Flushing Your Engine Block
Flushing a car's automatic transmission is a common service procedure. Many car dealers and independent oil-change shops offer it. Transmission flushing is a smart thing to do when a car has high mileage because it cleans out all the debris and gunk that has settled inside the transmission.
So, if transmission flushing makes so much sense, why aren't engine blocks flushed? After all, sludge can certainly build up inside a high-mileage engine. Well, to make a long story short, quite a few dealerships and repair shops are offering engine flushing procedures now.
How it's done
Engine oil flushing a simple procedure. It doesn't require the fancy flushing machine that transmissions do. Here's how it goes:
First, an automotive technician starts up the car's engine and then drains out the old oil after it's good and warm (engine off). Second, the engine is filled up with a special cleaning solution, the engine is started up and then is idled for a few minutes. When finished, the technician drains out the cleaning solution out and pours in fresh oil. Usually a new oil filter is installed at the same time.

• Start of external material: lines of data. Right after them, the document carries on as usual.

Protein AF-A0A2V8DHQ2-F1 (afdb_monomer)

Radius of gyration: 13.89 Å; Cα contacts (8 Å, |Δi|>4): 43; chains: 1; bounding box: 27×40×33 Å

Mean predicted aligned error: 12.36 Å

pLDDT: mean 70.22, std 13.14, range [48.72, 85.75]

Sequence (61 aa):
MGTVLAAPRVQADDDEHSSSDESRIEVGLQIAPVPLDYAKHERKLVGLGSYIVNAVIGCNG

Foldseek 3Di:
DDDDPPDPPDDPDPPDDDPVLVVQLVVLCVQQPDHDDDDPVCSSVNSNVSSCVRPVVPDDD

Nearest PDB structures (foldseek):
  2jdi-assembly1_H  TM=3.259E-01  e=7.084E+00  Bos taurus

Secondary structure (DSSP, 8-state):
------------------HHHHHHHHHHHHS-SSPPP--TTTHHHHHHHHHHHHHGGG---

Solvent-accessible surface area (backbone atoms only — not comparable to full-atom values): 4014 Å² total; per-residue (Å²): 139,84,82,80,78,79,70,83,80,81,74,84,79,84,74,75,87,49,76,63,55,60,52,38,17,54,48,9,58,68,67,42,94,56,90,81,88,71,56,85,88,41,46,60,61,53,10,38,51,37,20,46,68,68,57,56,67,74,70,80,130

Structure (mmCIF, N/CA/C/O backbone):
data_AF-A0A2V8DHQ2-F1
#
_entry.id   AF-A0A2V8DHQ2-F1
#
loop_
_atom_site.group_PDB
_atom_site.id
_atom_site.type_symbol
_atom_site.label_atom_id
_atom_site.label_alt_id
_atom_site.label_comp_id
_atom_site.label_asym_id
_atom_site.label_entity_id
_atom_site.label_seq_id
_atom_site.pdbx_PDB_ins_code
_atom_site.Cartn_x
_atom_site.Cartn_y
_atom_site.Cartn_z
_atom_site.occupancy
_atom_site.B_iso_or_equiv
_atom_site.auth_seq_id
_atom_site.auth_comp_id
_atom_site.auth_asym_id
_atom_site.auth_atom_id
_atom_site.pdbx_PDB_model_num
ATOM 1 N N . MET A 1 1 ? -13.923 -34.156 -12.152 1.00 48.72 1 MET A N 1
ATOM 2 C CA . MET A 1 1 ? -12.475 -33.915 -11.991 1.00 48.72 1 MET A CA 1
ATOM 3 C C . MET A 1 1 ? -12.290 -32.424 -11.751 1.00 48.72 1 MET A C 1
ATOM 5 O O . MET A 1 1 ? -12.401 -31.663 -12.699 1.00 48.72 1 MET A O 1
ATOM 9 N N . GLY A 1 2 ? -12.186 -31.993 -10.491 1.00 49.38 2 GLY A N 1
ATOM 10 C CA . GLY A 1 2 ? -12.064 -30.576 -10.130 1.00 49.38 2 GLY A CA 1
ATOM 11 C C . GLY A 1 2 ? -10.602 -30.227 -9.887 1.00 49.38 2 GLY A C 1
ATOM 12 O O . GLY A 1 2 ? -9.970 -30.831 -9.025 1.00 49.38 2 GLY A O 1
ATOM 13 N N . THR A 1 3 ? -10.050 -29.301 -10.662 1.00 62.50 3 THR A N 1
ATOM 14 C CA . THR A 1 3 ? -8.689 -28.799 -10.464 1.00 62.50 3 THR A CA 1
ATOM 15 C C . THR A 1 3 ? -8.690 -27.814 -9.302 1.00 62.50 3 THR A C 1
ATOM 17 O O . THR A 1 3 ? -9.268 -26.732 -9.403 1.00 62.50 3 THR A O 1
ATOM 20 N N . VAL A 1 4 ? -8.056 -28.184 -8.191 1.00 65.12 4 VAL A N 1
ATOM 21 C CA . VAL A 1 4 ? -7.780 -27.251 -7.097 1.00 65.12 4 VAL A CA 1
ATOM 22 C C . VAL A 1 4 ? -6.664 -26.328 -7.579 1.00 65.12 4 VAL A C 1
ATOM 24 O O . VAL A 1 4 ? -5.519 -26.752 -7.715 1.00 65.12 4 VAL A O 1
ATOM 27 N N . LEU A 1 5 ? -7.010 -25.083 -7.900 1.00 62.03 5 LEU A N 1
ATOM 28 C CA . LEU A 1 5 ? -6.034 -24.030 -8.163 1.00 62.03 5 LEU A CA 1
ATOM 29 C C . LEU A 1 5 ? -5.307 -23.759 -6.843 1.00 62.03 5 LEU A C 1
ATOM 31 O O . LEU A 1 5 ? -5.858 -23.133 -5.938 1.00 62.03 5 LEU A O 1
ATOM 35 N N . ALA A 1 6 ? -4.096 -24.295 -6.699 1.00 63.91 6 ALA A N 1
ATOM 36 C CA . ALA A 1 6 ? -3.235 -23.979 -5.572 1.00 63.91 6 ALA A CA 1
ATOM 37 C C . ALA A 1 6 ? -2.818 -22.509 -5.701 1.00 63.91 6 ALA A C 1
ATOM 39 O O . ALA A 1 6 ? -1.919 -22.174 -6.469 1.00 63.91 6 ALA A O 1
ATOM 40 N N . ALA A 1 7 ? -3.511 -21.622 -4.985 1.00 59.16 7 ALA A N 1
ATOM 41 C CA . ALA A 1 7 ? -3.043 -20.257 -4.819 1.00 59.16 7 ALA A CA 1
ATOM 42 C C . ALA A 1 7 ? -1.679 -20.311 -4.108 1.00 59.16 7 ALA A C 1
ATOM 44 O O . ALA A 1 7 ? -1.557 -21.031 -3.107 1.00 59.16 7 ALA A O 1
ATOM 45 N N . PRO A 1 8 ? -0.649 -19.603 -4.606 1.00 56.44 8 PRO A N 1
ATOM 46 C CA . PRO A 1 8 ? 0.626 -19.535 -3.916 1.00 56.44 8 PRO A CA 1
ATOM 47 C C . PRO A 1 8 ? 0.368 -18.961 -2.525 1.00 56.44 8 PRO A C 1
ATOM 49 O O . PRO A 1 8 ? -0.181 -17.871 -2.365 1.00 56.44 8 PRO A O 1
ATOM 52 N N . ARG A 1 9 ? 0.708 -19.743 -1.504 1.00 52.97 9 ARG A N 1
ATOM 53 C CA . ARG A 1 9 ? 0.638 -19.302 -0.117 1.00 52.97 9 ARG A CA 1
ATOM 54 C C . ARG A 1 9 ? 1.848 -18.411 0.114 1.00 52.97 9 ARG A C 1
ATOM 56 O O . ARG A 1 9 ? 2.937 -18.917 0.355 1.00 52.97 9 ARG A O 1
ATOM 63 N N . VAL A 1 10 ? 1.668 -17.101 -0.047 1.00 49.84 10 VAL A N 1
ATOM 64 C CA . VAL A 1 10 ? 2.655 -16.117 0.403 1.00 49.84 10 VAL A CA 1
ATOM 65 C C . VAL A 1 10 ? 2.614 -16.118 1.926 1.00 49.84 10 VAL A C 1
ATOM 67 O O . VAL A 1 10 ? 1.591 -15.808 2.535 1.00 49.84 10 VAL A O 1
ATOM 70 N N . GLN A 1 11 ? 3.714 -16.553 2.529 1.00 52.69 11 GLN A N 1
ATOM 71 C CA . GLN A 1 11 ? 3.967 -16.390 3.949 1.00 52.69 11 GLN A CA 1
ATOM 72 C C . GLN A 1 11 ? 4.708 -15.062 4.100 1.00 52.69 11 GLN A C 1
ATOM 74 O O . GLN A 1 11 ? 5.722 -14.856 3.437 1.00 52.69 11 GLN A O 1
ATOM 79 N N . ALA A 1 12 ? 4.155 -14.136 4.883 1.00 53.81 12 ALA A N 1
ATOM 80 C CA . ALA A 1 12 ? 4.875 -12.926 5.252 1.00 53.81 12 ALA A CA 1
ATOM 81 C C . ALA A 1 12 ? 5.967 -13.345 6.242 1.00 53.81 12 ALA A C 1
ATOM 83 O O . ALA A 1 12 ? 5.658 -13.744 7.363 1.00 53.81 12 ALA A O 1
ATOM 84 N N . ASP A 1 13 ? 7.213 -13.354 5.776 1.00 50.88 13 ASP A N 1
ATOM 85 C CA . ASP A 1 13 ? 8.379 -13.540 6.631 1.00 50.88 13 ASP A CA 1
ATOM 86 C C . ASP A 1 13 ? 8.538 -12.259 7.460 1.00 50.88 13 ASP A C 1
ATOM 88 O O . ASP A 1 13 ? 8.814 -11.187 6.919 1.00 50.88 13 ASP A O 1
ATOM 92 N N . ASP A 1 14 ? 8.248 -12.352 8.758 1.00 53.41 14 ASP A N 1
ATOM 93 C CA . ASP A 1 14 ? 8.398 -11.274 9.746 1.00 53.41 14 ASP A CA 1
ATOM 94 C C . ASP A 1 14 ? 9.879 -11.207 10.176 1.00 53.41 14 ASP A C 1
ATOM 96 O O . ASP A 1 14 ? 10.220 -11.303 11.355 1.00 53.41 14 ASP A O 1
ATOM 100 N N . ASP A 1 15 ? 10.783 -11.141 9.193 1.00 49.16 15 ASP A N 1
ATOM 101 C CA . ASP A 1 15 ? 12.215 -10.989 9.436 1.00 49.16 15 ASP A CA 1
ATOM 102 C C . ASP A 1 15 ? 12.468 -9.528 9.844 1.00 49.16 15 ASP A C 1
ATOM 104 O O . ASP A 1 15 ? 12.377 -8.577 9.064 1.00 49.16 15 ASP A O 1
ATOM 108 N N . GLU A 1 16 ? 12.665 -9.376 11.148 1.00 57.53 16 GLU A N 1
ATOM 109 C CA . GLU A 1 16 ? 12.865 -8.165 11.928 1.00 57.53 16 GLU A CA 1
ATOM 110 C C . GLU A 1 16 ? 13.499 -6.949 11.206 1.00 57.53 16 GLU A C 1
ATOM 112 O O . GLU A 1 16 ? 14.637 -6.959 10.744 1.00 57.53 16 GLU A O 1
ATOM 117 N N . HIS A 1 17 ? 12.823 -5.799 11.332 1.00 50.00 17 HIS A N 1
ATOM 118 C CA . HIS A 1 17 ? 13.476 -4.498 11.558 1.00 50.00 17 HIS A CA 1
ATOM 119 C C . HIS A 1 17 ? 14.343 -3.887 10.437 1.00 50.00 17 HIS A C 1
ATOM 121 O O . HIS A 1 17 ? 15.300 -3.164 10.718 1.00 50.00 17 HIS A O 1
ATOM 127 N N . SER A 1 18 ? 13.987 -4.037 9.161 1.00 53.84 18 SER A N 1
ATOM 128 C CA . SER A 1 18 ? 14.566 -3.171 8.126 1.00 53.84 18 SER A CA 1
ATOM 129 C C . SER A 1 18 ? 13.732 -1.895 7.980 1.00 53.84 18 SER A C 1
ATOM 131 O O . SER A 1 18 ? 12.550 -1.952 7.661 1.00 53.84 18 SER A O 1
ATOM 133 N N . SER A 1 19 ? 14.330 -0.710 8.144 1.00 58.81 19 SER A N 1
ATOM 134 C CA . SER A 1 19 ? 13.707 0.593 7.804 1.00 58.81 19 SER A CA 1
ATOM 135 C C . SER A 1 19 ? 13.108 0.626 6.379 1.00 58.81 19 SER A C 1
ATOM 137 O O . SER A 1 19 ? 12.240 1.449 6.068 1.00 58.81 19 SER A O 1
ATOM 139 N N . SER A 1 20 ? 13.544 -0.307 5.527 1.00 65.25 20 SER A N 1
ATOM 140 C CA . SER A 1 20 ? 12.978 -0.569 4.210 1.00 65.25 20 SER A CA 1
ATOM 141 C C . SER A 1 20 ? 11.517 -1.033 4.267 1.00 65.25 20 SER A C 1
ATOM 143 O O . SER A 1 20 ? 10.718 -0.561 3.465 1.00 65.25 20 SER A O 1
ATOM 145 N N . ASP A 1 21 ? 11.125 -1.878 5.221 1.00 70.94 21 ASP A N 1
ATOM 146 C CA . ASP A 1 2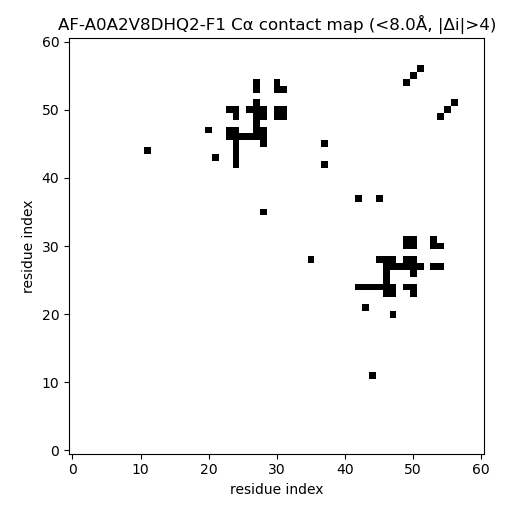1 ? 9.757 -2.400 5.316 1.00 70.94 21 ASP A CA 1
ATOM 147 C C . ASP A 1 21 ? 8.766 -1.353 5.807 1.00 70.94 21 ASP A C 1
ATOM 149 O O . ASP A 1 21 ? 7.688 -1.238 5.238 1.00 70.94 21 ASP A O 1
ATOM 153 N N . GLU A 1 22 ? 9.140 -0.505 6.767 1.00 78.69 22 GLU A N 1
ATOM 154 C CA . GLU A 1 22 ? 8.306 0.643 7.162 1.00 78.69 22 GLU A CA 1
ATOM 155 C C . GLU A 1 22 ? 8.055 1.590 5.979 1.00 78.69 22 GLU A C 1
ATOM 157 O O . GLU A 1 22 ? 6.921 2.015 5.753 1.00 78.69 22 GLU A O 1
ATOM 162 N N . SER A 1 23 ? 9.088 1.840 5.166 1.00 80.00 23 SER A N 1
ATOM 163 C CA . SER A 1 23 ? 8.965 2.659 3.953 1.00 80.00 2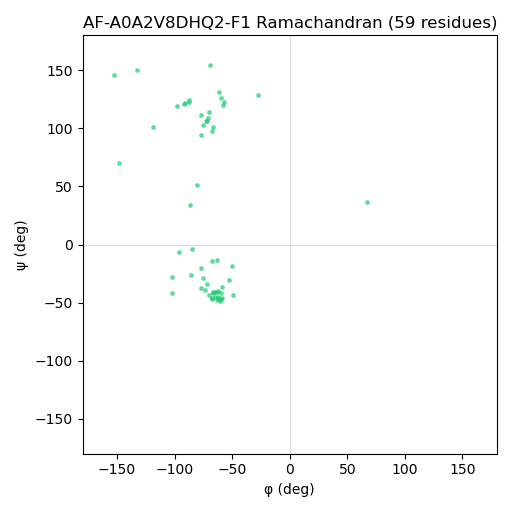3 SER A CA 1
ATOM 164 C C . SER A 1 23 ? 8.052 1.997 2.917 1.00 80.00 23 SER A C 1
ATOM 166 O O . SER A 1 23 ? 7.219 2.657 2.300 1.00 80.00 23 SER A O 1
ATOM 168 N N . ARG A 1 24 ? 8.163 0.675 2.736 1.00 83.44 24 ARG A N 1
ATOM 169 C CA . ARG A 1 24 ? 7.294 -0.103 1.838 1.00 83.44 24 ARG A CA 1
ATOM 170 C C . ARG A 1 24 ? 5.854 -0.132 2.325 1.00 83.44 24 ARG A C 1
ATOM 172 O O . ARG A 1 24 ? 4.953 0.034 1.514 1.00 83.44 24 ARG A O 1
ATOM 179 N N . ILE A 1 25 ? 5.629 -0.283 3.627 1.00 83.25 25 ILE A N 1
ATOM 180 C CA . ILE A 1 25 ? 4.306 -0.228 4.254 1.00 83.25 25 ILE A CA 1
ATOM 181 C C . ILE A 1 25 ? 3.674 1.139 4.002 1.00 83.25 25 ILE A C 1
ATOM 183 O O . ILE A 1 25 ? 2.529 1.208 3.565 1.00 83.25 25 ILE A O 1
ATOM 187 N N . GLU A 1 26 ? 4.404 2.230 4.232 1.00 84.44 26 GLU A N 1
ATOM 188 C CA . GLU A 1 26 ? 3.902 3.582 3.983 1.00 84.44 26 GLU A CA 1
ATOM 189 C C . GLU A 1 26 ? 3.568 3.809 2.505 1.00 84.44 26 GLU A C 1
ATOM 191 O O . GLU A 1 26 ? 2.486 4.305 2.189 1.00 84.44 26 GLU A O 1
ATOM 196 N N . VAL A 1 27 ? 4.448 3.389 1.594 1.00 84.38 27 VAL A N 1
ATOM 197 C CA . VAL A 1 27 ? 4.196 3.472 0.151 1.00 84.38 27 VAL A CA 1
ATOM 198 C C . VAL A 1 27 ? 2.989 2.620 -0.235 1.00 84.38 27 VAL A C 1
ATOM 200 O O . VAL A 1 27 ? 2.112 3.112 -0.931 1.00 84.38 27 VAL A O 1
ATOM 203 N N . GLY A 1 28 ? 2.886 1.384 0.250 1.00 84.31 28 GLY A N 1
ATOM 204 C CA . GLY A 1 28 ? 1.771 0.480 -0.029 1.00 84.31 28 GLY A CA 1
ATOM 205 C C . GLY A 1 28 ? 0.416 1.028 0.401 1.00 84.31 28 GLY A C 1
ATOM 206 O O . GLY A 1 28 ? -0.574 0.849 -0.307 1.00 84.31 28 GLY A O 1
ATOM 207 N N . LEU A 1 29 ? 0.370 1.744 1.524 1.00 85.75 29 LEU A N 1
ATOM 208 C CA . LEU A 1 29 ? -0.833 2.437 1.985 1.00 85.75 29 LEU A CA 1
ATOM 209 C C . LEU A 1 29 ? -1.164 3.669 1.130 1.00 85.75 29 LEU A C 1
ATOM 211 O O . LEU A 1 29 ? -2.338 3.959 0.927 1.00 85.75 29 LEU A O 1
ATOM 215 N N . GLN A 1 30 ? -0.154 4.377 0.614 1.00 84.62 30 GLN A N 1
ATOM 216 C CA . GLN A 1 30 ? -0.346 5.556 -0.239 1.00 84.62 30 GLN A CA 1
ATOM 217 C C . GLN A 1 30 ? -0.747 5.218 -1.679 1.00 84.62 30 GLN A C 1
ATOM 219 O O . GLN A 1 30 ? -1.542 5.939 -2.275 1.00 84.62 30 GLN A O 1
ATOM 224 N N . ILE A 1 31 ? -0.200 4.144 -2.252 1.00 80.62 31 ILE A N 1
ATOM 225 C CA . ILE A 1 31 ? -0.462 3.747 -3.646 1.00 80.62 31 ILE A CA 1
ATOM 226 C C . ILE A 1 31 ? -1.724 2.897 -3.801 1.00 80.62 31 ILE A C 1
ATOM 228 O O . ILE A 1 31 ? -2.062 2.506 -4.918 1.00 80.62 31 ILE A O 1
ATOM 232 N N . ALA A 1 32 ? -2.390 2.553 -2.696 1.00 81.06 32 ALA A N 1
ATOM 233 C CA . ALA A 1 32 ? -3.593 1.746 -2.738 1.00 81.06 32 ALA A CA 1
ATOM 234 C C . ALA A 1 32 ? -4.669 2.466 -3.578 1.00 81.06 32 ALA A C 1
ATOM 236 O O . ALA A 1 32 ? -5.005 3.616 -3.289 1.00 81.06 32 ALA A O 1
ATOM 237 N N . PRO A 1 33 ? -5.240 1.812 -4.606 1.00 72.81 33 PRO A N 1
ATOM 238 C CA . PRO A 1 33 ? -6.210 2.447 -5.502 1.00 72.81 33 PRO A CA 1
ATOM 239 C C . PRO A 1 33 ? -7.539 2.777 -4.809 1.00 72.81 33 PRO A C 1
ATOM 241 O O . 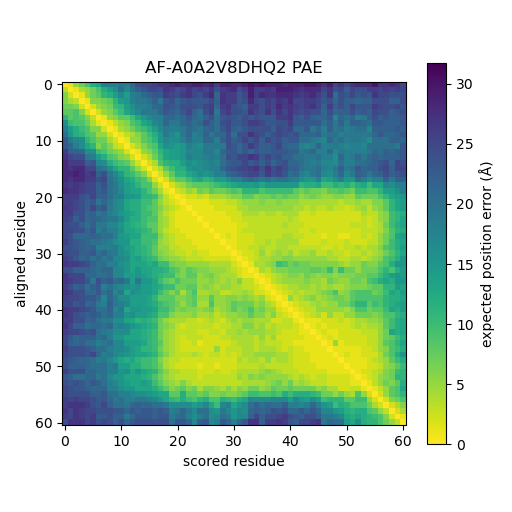PRO A 1 33 ? -8.353 3.526 -5.347 1.00 72.81 33 PRO A O 1
ATOM 244 N N . VAL A 1 34 ? -7.765 2.212 -3.621 1.00 77.1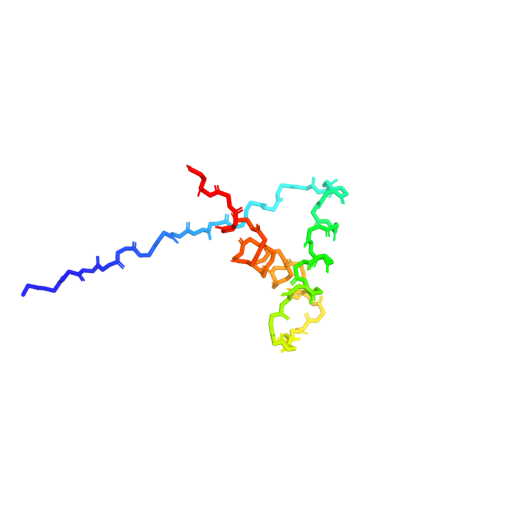2 34 VAL A N 1
ATOM 245 C CA . VAL A 1 34 ? -8.933 2.450 -2.777 1.00 77.12 34 VAL A CA 1
ATOM 246 C C . VAL A 1 34 ? -8.492 2.706 -1.335 1.00 77.12 34 VAL A C 1
ATOM 248 O O . VAL A 1 34 ? -7.475 2.151 -0.911 1.00 77.12 34 VAL A O 1
ATOM 251 N N . PRO A 1 35 ? -9.250 3.505 -0.561 1.00 76.00 35 PRO A N 1
ATOM 252 C CA . PRO A 1 35 ? -8.998 3.671 0.865 1.00 76.00 35 PRO A CA 1
ATOM 253 C C . PRO A 1 35 ? -9.040 2.309 1.559 1.00 76.00 35 PRO A C 1
ATOM 255 O O . PRO A 1 35 ? -10.039 1.594 1.471 1.00 76.00 35 PRO A O 1
ATOM 258 N N . LEU A 1 36 ? -7.948 1.945 2.224 1.00 75.12 36 LEU A N 1
ATOM 259 C CA . LEU A 1 36 ? -7.852 0.692 2.960 1.00 75.12 36 LEU A CA 1
ATOM 260 C C . LEU A 1 36 ? -8.382 0.912 4.380 1.00 75.12 36 LEU A C 1
ATOM 262 O O . LEU A 1 36 ? -7.894 1.784 5.097 1.00 75.12 36 LEU A O 1
ATOM 266 N N . ASP A 1 37 ? -9.371 0.114 4.775 1.00 78.19 37 ASP A N 1
ATOM 267 C CA . ASP A 1 37 ? -9.832 0.026 6.160 1.00 78.19 37 ASP A CA 1
ATOM 268 C C . ASP A 1 37 ? -9.059 -1.103 6.851 1.00 78.19 37 ASP A C 1
ATOM 270 O O . ASP A 1 37 ? -9.035 -2.235 6.365 1.00 78.19 37 ASP A O 1
ATOM 274 N N . TYR A 1 38 ? -8.343 -0.779 7.925 1.00 79.44 38 TYR A N 1
ATOM 275 C CA . TYR A 1 38 ? -7.548 -1.745 8.678 1.00 79.44 38 TYR A CA 1
ATOM 276 C C . TYR A 1 38 ? -7.409 -1.307 10.129 1.00 79.44 38 TYR A C 1
ATOM 278 O O . TYR A 1 38 ? -7.279 -0.117 10.446 1.00 79.44 38 TYR A O 1
ATOM 286 N N . ALA A 1 39 ? -7.379 -2.276 11.040 1.00 82.62 39 ALA A N 1
ATOM 287 C CA . ALA A 1 39 ? -7.080 -1.982 12.427 1.00 82.62 39 ALA A CA 1
ATOM 288 C C . ALA A 1 39 ? -5.604 -1.571 12.578 1.00 82.62 39 ALA A C 1
ATOM 290 O O . ALA A 1 39 ? -4.733 -1.975 11.807 1.00 82.62 39 ALA A O 1
ATOM 291 N N . LYS A 1 40 ? -5.276 -0.795 13.624 1.00 73.31 40 LYS A N 1
ATOM 292 C CA . LYS A 1 40 ? -3.890 -0.336 13.864 1.00 73.31 40 LYS A CA 1
ATOM 293 C C . LYS A 1 40 ? -2.857 -1.472 13.893 1.00 73.31 40 LYS A C 1
ATOM 295 O O . LYS A 1 40 ? -1.713 -1.234 13.521 1.00 73.31 40 LYS A O 1
ATOM 300 N N . HIS A 1 41 ? -3.251 -2.673 14.323 1.00 77.50 41 HIS A N 1
ATOM 301 C CA . HIS A 1 41 ? -2.371 -3.843 14.391 1.00 77.50 41 HIS A CA 1
ATOM 302 C C . HIS A 1 41 ? -2.117 -4.493 13.021 1.00 77.50 41 HIS A C 1
ATOM 304 O O . HIS A 1 41 ? -1.109 -5.166 12.842 1.00 77.50 41 HIS A O 1
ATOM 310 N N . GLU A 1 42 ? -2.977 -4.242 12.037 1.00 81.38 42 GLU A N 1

When should engines be flushed?
Many older engines can benefit from having an oil flush, particularly cars with unknown maintenance records. You just never know if the previous owner waited a long time in between oil changes and layers of sludge have built up. Sometimes you can even see the effects of this by looking in the oil filler cap. You might want to flush your engine after any major engine work too. This will remove any small metal particles and grit that is left over from the machining of parts.
When not to flush
Note that oil flushing is not always recommended! As matter of fact, some manufacturers advise against it. We spoke with the service department at Steve Jones Chrysler in Owensboro, KY and asked what the Chrysler policy is. As it turns out, Chrysler is one of those companies that does not always recommend oil flushing but says to call your local dealer for advice. Their belief is that by performing regular oil changes with the proper oil, engine flushes aren't necessary.
We also checked with a local Chevrolet dealer and discovered that GM suggests the same. In fact, they state in their manuals that "Engine oil flushes are not necessary. If oil is changed on schedule, you shouldn't have to flush the engine during the life of your car."
Check with your local brand dealer if you are thinking of having your engine flushed. Chances are it will help to clean out accumulated gung but if the manufacturer doesn't recommend it, its best to heed their advice.